Directions: Note the line containing "ATOM 101 N N . TYR A 1 14 ?"; from it through the last line below, give only those lines again, exactly, both ends included, skipping pictures.

Data provided:
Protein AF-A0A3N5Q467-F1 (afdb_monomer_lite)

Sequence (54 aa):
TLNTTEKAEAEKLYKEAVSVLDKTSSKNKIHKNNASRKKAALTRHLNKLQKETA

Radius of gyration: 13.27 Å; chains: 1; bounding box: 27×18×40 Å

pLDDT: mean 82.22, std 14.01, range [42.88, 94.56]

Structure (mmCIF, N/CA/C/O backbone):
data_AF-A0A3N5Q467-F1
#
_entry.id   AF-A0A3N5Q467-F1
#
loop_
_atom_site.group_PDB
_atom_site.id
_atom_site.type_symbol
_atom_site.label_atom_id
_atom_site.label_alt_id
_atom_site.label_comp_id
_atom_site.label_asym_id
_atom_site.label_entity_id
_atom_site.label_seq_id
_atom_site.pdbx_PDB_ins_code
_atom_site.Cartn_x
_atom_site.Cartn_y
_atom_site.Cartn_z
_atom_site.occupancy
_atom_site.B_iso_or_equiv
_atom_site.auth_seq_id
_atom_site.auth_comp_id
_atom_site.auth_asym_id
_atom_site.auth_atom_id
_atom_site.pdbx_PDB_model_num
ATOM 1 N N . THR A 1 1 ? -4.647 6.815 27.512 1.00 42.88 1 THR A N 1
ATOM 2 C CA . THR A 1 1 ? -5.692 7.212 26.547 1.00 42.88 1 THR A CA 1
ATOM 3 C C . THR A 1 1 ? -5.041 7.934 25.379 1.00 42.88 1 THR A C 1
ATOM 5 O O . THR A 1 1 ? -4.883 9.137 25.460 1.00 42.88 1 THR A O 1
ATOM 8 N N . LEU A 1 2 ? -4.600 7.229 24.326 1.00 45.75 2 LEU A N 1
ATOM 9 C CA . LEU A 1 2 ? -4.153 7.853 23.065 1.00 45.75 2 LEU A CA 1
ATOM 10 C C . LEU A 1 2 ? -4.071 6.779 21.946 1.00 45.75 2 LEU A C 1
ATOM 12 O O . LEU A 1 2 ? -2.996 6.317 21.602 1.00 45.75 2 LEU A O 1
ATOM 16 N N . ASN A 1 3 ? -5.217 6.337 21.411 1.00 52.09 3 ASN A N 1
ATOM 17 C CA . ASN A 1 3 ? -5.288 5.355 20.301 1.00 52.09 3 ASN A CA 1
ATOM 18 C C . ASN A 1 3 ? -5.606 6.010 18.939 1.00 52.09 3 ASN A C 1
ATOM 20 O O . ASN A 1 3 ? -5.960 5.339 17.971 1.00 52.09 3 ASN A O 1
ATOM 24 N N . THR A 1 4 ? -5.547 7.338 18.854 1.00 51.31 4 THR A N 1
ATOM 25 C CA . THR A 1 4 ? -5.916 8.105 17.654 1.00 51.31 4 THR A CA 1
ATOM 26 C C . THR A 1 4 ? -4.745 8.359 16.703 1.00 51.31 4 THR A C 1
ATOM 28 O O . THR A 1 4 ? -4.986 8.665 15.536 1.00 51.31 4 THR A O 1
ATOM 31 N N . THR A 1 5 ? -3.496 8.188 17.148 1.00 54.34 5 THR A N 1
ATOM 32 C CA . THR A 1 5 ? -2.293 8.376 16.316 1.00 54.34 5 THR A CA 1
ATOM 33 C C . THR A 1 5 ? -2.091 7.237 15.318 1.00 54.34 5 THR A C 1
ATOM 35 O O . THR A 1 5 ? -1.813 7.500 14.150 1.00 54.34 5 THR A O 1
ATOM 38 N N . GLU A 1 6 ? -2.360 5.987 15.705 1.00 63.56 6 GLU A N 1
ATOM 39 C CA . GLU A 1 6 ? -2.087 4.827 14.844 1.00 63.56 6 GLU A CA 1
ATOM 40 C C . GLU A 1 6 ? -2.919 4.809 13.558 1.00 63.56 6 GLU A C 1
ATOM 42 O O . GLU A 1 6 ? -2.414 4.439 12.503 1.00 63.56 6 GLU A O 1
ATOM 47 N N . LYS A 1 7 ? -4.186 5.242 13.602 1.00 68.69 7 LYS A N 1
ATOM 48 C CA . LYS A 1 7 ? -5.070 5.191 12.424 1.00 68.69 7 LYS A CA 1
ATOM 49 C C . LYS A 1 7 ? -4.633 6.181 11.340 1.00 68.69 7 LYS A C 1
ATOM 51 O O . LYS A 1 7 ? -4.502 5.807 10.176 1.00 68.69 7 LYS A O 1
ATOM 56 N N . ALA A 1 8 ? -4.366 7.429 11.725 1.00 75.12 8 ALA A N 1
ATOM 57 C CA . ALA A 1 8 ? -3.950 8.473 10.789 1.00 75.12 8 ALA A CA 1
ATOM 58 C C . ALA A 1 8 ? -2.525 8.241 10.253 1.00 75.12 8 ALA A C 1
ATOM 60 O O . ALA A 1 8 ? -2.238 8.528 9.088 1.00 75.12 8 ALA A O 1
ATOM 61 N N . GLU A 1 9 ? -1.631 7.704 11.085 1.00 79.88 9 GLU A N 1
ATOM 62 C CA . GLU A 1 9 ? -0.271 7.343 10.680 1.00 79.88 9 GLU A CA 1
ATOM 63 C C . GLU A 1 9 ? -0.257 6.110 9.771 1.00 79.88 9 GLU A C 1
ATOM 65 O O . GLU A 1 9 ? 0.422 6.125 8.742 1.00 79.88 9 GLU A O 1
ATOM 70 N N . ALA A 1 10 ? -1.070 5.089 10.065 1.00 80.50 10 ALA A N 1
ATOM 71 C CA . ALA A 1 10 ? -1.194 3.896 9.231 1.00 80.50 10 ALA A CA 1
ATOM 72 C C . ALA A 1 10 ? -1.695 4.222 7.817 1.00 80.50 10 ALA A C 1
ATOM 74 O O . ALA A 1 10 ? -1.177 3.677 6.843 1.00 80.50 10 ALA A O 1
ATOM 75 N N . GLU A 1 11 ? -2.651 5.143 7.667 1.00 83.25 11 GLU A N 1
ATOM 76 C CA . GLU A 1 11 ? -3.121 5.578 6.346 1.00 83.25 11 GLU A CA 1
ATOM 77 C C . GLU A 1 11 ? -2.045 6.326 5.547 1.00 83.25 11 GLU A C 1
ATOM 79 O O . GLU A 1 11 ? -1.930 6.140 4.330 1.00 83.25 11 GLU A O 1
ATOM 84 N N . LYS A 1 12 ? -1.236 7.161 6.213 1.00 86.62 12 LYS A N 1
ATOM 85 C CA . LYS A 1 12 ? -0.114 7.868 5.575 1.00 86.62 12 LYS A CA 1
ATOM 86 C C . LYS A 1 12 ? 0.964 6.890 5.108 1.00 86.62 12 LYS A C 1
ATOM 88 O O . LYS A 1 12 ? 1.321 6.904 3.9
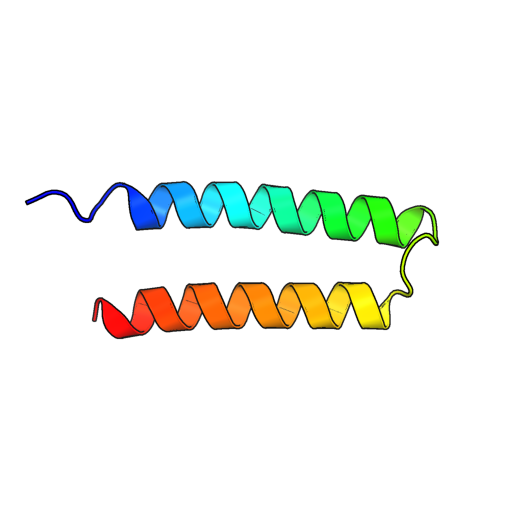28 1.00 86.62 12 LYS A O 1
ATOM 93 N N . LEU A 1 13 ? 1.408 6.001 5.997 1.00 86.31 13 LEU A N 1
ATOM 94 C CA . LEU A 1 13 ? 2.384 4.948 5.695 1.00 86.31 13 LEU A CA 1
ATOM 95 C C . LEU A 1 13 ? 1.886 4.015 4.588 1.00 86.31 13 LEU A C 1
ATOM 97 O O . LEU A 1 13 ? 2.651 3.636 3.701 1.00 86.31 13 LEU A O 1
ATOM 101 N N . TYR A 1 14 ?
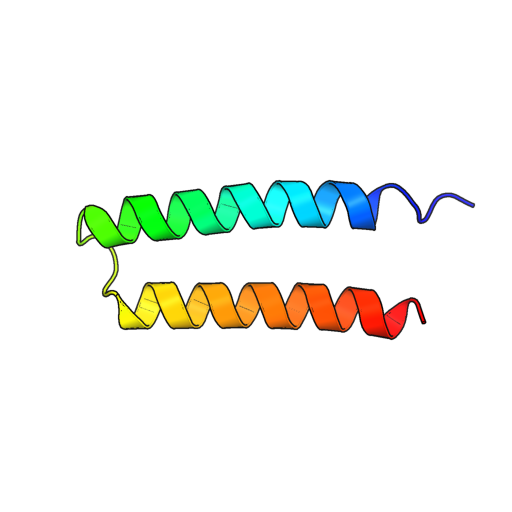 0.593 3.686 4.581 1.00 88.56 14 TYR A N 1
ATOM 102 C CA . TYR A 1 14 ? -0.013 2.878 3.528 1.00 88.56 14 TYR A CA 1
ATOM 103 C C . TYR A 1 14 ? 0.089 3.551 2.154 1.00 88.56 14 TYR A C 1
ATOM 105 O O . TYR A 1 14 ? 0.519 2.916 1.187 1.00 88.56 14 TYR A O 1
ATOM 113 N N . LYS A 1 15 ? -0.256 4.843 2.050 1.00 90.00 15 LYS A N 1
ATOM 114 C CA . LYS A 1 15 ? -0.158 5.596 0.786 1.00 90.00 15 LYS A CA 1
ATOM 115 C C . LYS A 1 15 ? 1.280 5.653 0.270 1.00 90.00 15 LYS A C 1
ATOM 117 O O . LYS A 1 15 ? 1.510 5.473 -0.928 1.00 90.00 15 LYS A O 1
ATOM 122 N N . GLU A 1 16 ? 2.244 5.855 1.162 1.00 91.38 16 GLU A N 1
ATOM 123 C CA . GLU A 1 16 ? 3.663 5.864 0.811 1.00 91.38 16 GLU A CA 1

Exercise response:
ATOM 101 N N . TYR A 1 14 ?
 0.593 3.686 4.581 1.00 88.56 14 TYR A N 1
ATOM 102 C CA . TYR A 1 14 ? -0.013 2.878 3.528 1.00 88.56 14 TYR A CA 1
ATOM 103 C C . TYR A 1 14 ? 0.089 3.551 2.154 1.00 88.56 14 TYR A C 1
ATOM 105 O O . TYR A 1 14 ? 0.519 2.916 1.187 1.00 88.56 14 TYR A O 1
ATOM 113 N N . LYS A 1 15 ? -0.256 4.843 2.050 1.00 90.00 15 LYS A N 1
ATOM 114 C CA . LYS A 1 15 ? -0.158 5.596 0.786 1.00 90.00 15 LYS A CA 1
ATOM 115 C C . LYS A 1 15 ? 1.280 5.653 0.270 1.00 90.00 15 LYS A C 1
ATOM 117 O O . LYS A 1 15 ? 1.510 5.473 -0.928 1.00 90.00 15 LYS A O 1
ATOM 122 N N . GLU A 1 16 ? 2.244 5.855 1.162 1.00 91.38 16 GLU A N 1
ATOM 123 C CA . GLU A 1 16 ? 3.663 5.864 0.811 1.00 91.38 16 GLU A CA 1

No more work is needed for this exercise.